Interestingly, it works both ways. The composition and health of the microbiome influences of stress. This goes back to the Brain-Gut axis discussed in the previous post and the bi-directional communication that exists between them. When certain bacteria release fragments (ex. peptidoglycan), they can cross blood-brain barrier and modify receptors in the brain that can modify behaviour. Kind of scary!
6. Time in Nature
When we go for a walk in the forest or are in true greenspace (not pesticide laden, city park), we are surrounded by plant and organic material. Plants release volatile microbial fragments that we then inhale and this causes a favourable shift in our microbiome.
Reason # 539 to exercise – it causes a favourable shift in the microbiome.
Antibiotics, obviously affect the microbiome since their intended use is to kill infectious, bad bacteria. However, our ‘good’ guys get killed too. Yeasts and resistant bacteria can then over-grow in susceptible individuals, since they’re not killed by antibiotic. Note: antibiotic exposure can occur through increased consumption of dairy and meat.
When antibiotics are used in early life (first 2 years when microbiome is still colonizing the GI tract), there’s risk of permanently losing some bacteria species and never getting them back. Consequence? Some studies have made links with early antibiotic use and increased risk of eczema, allergy, and obesity later in life.
Note – antibiotics are life-saving and should be used in appropriate circumstances. Doctors over-prescribing for viral infections has definitely been a problem in the past, but with increased awareness and many public health initiatives, this is starting to improve.
Proton Pump Inhibitors (PPIs) used to treat heartburn or reflux by decreasing stomach acid. Normally, an acidic environment helps orchestrate digestive enzyme release, bicarbonate release, and bile flow – all of which create a certain pH environment for our microbiome. A lot of the “good” guys thrive in acidic conditions. Acid is also required to kill pathogens that we ingest from our food.
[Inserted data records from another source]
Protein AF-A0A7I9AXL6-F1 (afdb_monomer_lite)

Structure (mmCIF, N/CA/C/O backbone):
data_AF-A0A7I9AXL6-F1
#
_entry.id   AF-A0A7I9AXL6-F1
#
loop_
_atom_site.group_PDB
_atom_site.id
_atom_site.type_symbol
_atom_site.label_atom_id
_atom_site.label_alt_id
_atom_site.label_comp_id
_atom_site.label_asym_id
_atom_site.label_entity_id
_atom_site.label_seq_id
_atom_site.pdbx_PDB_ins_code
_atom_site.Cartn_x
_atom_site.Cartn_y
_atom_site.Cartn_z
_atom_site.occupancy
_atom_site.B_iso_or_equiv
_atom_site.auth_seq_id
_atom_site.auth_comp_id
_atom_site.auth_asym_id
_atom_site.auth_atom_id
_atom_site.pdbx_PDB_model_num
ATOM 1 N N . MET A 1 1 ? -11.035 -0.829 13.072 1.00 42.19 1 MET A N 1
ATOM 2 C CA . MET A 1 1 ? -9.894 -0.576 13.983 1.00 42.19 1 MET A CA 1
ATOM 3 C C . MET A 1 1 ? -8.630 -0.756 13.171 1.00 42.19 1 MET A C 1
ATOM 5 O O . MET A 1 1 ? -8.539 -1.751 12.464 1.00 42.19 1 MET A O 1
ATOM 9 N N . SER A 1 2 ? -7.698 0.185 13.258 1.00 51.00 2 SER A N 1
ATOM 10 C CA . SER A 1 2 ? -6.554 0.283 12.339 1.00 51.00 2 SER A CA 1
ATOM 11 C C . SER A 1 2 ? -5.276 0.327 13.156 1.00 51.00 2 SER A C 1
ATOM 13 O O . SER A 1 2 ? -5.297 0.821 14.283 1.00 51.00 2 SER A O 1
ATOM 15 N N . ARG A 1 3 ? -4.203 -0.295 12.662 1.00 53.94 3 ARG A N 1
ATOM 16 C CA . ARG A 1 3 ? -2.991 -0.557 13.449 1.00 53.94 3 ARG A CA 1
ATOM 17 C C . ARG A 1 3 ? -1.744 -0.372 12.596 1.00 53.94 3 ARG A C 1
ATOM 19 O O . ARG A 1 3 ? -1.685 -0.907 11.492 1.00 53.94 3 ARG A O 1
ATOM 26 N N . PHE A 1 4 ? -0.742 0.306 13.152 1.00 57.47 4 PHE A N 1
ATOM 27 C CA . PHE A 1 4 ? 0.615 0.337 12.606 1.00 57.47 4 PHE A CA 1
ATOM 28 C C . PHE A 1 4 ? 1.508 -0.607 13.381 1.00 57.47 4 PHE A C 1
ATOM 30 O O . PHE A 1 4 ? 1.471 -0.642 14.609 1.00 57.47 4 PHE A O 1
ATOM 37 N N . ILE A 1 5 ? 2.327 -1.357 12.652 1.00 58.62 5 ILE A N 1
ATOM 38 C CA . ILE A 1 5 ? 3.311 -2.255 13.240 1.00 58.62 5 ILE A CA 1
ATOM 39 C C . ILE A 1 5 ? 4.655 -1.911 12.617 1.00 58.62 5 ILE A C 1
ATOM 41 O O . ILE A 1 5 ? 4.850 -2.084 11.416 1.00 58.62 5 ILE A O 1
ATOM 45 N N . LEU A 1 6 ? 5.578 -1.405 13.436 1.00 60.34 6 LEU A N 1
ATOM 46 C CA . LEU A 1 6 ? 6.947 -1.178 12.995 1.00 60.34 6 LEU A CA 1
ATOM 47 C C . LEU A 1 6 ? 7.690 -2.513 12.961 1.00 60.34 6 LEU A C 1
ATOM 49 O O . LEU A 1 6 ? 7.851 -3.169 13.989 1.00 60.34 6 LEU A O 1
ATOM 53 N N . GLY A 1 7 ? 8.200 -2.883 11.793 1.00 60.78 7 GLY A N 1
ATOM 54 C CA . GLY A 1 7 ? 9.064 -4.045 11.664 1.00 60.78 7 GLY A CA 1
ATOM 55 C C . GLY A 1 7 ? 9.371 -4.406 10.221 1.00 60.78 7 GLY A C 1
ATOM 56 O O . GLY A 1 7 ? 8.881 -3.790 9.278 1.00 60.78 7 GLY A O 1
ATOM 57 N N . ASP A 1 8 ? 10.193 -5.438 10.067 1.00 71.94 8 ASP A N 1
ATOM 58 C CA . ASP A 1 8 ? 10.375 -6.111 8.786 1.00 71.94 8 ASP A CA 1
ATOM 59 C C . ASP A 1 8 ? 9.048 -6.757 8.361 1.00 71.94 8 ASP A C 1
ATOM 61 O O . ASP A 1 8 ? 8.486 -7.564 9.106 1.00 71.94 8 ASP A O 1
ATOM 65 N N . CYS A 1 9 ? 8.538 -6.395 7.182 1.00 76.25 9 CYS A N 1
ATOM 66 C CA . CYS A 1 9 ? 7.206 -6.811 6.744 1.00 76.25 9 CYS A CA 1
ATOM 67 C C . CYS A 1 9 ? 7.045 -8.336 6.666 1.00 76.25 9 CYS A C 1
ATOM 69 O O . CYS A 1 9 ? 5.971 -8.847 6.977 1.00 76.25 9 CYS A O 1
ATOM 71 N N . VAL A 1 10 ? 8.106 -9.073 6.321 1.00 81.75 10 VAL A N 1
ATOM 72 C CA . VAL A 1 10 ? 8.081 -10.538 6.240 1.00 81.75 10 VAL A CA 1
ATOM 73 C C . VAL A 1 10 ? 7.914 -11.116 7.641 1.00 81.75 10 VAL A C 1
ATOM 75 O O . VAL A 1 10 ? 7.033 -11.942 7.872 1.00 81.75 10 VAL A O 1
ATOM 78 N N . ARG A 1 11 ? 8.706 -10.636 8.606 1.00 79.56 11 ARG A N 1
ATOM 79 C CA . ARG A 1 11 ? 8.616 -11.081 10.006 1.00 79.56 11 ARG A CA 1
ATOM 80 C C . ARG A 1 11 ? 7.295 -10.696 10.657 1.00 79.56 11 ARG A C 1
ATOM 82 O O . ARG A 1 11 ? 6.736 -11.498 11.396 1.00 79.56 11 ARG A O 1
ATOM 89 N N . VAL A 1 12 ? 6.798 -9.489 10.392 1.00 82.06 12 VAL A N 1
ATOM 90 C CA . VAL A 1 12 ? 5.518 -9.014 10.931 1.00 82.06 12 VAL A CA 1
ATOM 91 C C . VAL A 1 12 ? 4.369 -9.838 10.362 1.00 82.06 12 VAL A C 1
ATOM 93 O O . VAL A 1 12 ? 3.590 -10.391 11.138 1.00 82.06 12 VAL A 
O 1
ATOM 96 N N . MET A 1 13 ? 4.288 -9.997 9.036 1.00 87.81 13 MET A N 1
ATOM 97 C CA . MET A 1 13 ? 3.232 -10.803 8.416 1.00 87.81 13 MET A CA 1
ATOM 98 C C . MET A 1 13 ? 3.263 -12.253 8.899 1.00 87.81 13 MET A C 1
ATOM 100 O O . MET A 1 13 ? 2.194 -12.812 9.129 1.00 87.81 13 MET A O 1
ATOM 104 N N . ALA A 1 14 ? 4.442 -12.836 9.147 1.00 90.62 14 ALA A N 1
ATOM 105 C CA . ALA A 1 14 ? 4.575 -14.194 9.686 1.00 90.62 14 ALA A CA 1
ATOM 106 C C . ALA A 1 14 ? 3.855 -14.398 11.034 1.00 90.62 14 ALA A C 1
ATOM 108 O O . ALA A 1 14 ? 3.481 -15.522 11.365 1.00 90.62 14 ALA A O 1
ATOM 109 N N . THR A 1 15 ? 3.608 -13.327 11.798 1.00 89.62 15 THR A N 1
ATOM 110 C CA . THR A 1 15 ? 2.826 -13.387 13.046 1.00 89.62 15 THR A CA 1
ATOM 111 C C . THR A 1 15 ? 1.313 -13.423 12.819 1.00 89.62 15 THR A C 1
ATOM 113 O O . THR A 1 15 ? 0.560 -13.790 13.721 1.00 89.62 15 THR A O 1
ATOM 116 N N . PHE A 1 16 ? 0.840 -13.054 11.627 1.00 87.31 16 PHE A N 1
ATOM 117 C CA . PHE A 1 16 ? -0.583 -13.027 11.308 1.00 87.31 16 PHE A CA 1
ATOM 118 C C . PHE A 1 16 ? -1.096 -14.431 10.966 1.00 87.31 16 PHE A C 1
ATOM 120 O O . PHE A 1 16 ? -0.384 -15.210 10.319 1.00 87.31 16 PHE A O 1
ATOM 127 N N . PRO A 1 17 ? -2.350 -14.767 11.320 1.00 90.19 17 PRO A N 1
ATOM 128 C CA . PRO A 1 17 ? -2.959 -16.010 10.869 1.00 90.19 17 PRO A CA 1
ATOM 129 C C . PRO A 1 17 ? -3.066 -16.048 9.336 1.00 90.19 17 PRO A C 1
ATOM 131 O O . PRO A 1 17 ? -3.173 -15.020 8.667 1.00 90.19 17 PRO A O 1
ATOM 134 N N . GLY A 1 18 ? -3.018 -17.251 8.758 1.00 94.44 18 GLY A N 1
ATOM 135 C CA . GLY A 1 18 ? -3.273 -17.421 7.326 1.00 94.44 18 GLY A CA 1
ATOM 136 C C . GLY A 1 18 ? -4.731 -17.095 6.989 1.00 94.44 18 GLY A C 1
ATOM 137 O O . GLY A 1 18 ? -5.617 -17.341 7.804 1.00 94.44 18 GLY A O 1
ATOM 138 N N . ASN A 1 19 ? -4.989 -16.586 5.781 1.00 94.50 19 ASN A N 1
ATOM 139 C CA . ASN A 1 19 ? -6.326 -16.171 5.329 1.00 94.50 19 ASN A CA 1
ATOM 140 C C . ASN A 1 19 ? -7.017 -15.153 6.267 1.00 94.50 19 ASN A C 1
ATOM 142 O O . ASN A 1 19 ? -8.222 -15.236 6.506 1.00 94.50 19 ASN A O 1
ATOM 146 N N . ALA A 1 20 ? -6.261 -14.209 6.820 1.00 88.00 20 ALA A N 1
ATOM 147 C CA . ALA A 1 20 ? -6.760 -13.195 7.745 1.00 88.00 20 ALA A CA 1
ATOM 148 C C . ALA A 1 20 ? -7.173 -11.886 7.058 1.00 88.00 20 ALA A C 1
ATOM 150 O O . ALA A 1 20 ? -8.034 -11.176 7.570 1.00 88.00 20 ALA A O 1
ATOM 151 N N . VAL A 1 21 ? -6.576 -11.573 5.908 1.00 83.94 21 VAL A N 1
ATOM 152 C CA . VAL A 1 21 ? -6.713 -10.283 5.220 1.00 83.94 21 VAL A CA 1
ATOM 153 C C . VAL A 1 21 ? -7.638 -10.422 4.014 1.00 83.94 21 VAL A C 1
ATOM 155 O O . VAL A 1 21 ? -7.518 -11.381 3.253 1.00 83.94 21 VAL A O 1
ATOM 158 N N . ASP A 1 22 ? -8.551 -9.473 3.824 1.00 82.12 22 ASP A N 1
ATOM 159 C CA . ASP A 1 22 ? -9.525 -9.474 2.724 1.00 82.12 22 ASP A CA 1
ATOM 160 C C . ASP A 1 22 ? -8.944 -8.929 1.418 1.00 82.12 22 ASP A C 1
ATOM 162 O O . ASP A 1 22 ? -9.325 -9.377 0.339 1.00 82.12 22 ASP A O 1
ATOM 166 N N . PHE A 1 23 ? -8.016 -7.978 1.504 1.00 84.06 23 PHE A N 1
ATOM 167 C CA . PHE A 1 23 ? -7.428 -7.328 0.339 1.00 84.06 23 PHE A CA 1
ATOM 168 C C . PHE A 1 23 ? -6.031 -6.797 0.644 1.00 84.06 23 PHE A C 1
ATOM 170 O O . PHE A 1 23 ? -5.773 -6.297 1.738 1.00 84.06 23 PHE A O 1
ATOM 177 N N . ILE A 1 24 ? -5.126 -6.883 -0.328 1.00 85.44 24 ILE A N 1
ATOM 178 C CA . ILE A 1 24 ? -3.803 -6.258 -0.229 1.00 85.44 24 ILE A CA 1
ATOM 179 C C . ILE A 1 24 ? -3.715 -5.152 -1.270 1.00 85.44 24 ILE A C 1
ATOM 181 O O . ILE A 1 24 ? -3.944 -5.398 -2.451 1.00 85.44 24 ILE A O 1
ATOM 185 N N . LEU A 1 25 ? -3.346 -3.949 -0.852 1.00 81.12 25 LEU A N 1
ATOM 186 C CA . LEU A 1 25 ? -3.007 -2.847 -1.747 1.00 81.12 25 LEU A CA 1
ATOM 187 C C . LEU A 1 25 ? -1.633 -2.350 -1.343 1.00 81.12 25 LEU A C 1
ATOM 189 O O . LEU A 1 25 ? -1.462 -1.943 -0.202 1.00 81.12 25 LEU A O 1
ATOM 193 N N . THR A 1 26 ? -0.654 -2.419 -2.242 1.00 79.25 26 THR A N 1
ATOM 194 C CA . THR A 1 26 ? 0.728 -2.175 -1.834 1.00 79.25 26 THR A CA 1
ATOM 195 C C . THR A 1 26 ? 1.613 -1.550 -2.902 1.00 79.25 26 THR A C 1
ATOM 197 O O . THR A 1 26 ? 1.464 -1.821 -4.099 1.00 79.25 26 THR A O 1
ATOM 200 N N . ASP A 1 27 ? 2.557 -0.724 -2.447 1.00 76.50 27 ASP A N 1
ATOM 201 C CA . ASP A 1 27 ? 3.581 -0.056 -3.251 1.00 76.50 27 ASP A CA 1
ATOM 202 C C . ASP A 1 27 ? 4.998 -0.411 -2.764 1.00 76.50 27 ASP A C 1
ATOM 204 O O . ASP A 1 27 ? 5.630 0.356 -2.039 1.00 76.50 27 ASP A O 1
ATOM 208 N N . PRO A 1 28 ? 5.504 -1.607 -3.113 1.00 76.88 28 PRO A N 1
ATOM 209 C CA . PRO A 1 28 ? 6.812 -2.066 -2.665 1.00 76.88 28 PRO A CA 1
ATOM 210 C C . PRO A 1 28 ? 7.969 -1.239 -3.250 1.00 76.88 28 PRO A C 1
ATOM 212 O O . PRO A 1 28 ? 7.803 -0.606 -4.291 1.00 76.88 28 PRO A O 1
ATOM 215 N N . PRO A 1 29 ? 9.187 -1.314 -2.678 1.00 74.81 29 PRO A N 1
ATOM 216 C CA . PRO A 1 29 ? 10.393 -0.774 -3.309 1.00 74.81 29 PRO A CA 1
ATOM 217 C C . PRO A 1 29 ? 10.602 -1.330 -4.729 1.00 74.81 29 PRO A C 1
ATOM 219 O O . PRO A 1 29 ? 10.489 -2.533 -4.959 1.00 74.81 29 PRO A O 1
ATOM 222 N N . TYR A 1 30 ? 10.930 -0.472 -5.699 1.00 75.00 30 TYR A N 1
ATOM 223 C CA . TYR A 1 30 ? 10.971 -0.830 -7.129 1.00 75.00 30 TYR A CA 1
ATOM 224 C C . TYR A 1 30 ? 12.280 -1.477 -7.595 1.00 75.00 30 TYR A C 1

Again, PPIs have their place when used short-term and appropriately. Please don’t stop taking your medication without first talking to your healthcare provider.
The interactions between host (us) and microbiota is extremely complex and the resulting balance of benefit vs. harm depends on the integration of factors listed above. Early life factors like birthing method, breastfeeding and antibiotic use is something that we (obviously) can’t modify. We have to do the best we can with the microbiome we have created from age 3! This may mean more dietary changes, supplement support or pre/probiotic support for some.